Мне нравилось то, что Авиценна, говоривший о высшей ценности своего времени, явно не спешил побыстрее закончить нашу беседу. Вероятно, он почувствовал во мне необычного собеседника.
– Меня искренне удивляет то, сколько ненависти я встречаю на своем пути. Муллы призывают убить меня за вскрытия человеческих тел, что запрещено исламом. Другие лекари – хотя я ни с кем не соперничаю и готов обучить любого – обвиняют меня в колдовстве. Поразительно, но даже спасенные пациенты сторонятся меня: они считают, что мои умения – дар сатаны. Лишь преданные ученики всегда на моей стороне. Если бы не они, я, вероятно, уже давно был бы в мире ином. Скажи мне, чужеземец, неужели спасать жизни и облегчать страдания – это грех?
– Я убежден, это самое благородное, что человек только может делать. Просто люди пока не вполне это понимают. Быть может, им кажется, что своим высоким искусством вы бросаете вызов Аллаху? Ведь только он повелевает жизнями. А вы их вылечиваете, не получив на то его согласия.
– Аллах всемогущ и Мухаммед – посланник его. Ни минуты своей жизни я не сомневался в том, что Бог существует и что Ему следует поклоняться. Каждая из двух сотен моих книг начинается эпиграфом, в котором я приношу хвалу Создателю и его великому Пророку.
– Почему тогда муллы городов так плохо к вам относятся, чуть ли проклинают? Только ли за вскрытия?
– Они утверждают, что да, но дело, конечно, в другом. В том, о чем известно не всем, а только посвященным. Это касается моей философии. Столь тонкие вопросы я не выношу на публику.
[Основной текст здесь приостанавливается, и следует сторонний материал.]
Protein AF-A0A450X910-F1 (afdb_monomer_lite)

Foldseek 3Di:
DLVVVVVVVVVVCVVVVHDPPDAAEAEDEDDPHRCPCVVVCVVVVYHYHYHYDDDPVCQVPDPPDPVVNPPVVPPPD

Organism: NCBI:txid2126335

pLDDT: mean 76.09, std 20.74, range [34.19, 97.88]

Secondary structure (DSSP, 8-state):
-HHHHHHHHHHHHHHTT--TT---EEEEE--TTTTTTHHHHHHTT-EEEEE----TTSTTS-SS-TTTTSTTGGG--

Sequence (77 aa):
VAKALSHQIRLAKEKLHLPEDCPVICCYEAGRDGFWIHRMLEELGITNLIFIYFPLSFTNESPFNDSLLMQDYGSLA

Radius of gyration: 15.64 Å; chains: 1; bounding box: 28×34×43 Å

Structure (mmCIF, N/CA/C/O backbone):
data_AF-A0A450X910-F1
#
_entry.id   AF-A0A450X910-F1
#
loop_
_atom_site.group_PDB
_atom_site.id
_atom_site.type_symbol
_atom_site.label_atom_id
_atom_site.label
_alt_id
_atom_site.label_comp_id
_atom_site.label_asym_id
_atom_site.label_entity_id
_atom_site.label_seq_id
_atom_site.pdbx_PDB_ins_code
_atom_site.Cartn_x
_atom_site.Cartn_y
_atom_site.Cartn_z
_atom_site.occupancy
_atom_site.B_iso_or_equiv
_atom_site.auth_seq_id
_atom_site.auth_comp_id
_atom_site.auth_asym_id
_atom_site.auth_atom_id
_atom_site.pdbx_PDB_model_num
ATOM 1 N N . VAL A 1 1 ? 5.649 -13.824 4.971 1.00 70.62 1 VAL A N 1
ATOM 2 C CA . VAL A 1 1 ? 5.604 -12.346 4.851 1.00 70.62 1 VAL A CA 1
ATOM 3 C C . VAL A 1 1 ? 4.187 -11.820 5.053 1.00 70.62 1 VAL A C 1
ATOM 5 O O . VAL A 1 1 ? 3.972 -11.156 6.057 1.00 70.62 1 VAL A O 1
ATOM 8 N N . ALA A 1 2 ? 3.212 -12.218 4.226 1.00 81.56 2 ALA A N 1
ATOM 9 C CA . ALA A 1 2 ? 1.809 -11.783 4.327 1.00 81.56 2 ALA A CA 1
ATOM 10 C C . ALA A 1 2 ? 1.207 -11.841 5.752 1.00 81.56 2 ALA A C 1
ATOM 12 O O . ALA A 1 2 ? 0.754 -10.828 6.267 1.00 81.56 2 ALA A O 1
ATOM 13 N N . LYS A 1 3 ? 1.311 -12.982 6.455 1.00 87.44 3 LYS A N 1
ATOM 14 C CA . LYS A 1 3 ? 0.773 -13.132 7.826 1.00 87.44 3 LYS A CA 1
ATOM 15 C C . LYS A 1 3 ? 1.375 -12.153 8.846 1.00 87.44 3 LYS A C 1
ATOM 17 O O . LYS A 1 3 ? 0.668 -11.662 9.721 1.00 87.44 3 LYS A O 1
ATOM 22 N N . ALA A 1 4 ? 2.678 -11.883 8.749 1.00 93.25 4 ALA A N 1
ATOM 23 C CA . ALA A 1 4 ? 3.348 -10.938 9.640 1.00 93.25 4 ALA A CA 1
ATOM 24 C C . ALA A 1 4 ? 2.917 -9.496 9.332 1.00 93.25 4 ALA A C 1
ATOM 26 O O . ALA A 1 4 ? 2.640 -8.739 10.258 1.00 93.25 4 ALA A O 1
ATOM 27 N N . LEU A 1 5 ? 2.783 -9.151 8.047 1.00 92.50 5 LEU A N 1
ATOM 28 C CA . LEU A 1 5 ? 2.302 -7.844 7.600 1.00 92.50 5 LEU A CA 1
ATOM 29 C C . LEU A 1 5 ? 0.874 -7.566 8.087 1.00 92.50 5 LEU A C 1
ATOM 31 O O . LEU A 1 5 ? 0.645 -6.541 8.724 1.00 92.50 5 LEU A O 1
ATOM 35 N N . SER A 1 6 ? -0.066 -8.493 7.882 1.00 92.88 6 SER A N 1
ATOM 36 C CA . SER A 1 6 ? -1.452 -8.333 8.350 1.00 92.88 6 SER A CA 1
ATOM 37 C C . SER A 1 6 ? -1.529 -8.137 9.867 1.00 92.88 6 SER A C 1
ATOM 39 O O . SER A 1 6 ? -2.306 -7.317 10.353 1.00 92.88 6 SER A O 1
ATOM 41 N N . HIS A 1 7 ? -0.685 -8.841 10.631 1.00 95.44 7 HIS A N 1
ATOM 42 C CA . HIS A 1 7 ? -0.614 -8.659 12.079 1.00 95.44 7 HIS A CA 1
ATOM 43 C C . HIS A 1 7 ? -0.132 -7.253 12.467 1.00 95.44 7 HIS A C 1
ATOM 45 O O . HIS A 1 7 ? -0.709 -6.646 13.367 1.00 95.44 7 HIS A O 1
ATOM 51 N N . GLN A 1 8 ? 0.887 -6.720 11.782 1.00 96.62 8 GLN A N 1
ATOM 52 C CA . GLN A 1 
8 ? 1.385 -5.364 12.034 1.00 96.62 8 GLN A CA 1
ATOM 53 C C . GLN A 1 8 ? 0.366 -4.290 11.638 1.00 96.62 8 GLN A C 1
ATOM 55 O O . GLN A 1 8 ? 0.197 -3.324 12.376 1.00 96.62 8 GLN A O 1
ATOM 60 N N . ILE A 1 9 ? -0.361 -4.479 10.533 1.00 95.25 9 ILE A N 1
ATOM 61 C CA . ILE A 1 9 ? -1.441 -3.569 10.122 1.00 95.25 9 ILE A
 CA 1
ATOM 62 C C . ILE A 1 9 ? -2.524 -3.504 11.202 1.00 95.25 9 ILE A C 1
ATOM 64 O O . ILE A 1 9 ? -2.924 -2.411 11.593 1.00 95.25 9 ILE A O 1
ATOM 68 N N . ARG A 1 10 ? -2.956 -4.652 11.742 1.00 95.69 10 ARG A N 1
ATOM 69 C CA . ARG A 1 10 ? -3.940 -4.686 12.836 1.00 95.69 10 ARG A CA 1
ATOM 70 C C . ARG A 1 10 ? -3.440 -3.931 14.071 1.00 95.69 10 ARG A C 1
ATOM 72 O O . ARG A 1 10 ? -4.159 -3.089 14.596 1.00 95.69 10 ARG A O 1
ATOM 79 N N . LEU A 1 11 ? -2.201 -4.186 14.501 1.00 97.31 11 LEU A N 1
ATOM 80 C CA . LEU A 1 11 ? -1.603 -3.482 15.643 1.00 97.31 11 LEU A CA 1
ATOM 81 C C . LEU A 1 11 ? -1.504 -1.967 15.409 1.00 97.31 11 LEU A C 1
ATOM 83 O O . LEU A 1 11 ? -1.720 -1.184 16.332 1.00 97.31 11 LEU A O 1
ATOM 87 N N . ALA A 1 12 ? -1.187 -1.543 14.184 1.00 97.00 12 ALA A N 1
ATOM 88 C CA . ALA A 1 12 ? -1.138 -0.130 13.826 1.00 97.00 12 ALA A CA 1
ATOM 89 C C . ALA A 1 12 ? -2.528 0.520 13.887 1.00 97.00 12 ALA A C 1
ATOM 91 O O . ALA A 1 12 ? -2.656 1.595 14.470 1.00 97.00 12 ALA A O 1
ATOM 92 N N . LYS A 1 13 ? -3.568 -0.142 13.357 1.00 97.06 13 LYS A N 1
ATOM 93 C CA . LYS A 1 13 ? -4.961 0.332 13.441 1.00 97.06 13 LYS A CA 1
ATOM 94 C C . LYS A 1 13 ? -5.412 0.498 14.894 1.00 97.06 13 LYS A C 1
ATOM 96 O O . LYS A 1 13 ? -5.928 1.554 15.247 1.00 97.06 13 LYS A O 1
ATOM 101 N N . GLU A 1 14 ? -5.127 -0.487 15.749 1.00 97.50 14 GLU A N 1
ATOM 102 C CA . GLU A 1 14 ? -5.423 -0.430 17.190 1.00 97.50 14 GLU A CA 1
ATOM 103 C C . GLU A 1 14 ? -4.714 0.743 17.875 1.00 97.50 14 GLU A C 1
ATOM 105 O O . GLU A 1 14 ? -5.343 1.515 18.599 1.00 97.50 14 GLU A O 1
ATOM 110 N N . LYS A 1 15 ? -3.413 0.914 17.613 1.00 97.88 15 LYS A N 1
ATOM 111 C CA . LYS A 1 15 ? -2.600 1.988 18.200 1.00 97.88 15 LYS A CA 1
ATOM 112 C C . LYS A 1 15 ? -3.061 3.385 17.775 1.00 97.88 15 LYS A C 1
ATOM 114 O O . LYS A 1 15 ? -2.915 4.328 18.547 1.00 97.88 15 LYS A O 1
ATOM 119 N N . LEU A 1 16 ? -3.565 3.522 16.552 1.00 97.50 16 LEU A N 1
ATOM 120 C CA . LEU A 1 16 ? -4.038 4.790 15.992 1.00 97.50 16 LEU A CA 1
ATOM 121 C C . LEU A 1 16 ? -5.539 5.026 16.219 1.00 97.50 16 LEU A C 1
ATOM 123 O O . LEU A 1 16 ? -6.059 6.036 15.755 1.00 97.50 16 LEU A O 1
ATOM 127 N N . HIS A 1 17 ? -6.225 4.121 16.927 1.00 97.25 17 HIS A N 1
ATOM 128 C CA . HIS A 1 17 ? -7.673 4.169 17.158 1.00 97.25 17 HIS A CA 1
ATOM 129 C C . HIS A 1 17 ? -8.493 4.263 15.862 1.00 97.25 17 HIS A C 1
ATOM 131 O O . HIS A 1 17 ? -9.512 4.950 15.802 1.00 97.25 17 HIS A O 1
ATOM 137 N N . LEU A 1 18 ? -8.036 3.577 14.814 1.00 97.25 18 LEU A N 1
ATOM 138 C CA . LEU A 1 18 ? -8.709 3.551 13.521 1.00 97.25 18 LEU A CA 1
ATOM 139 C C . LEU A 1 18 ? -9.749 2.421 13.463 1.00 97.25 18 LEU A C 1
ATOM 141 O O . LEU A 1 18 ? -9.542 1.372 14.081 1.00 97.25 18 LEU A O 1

Но упоминаю их в книгах, а также обсуждаю с самыми способными учениками и другими философами.
– Но причем здесь религия?
– Несмотря на мою горячую, искреннюю веру в Аллаха, некоторые из основ ислама я считаю неточными или сомнительными. И я, хоть и крайне осторожно, избегая прямого противоречия, понятным лишь самым ученым философам языком, пишу и говорю об этом.
– Я христианин, и я клянусь, что никого до моего отъезда не посвящу в детали нашей беседы.
– Я не боюсь того, что кто-то об этом узнает, опасаюсь лишь сплетен и недопонимания. Я не верю во всесилие и всезнание Аллаха. Полагаю, что если бы Он манипулировал людьми, как куклами, и знал наперед, чем все закончится, то в жизни во Вселенной не было никакого смысла. Я сам, а не Аллах, решаю, следует ли мне поднять руку или опустить. Он лишь видит и оценивает мой поступок.
– С этим я не могу не согласиться. В христианстве Бог дает человеку свободу воли.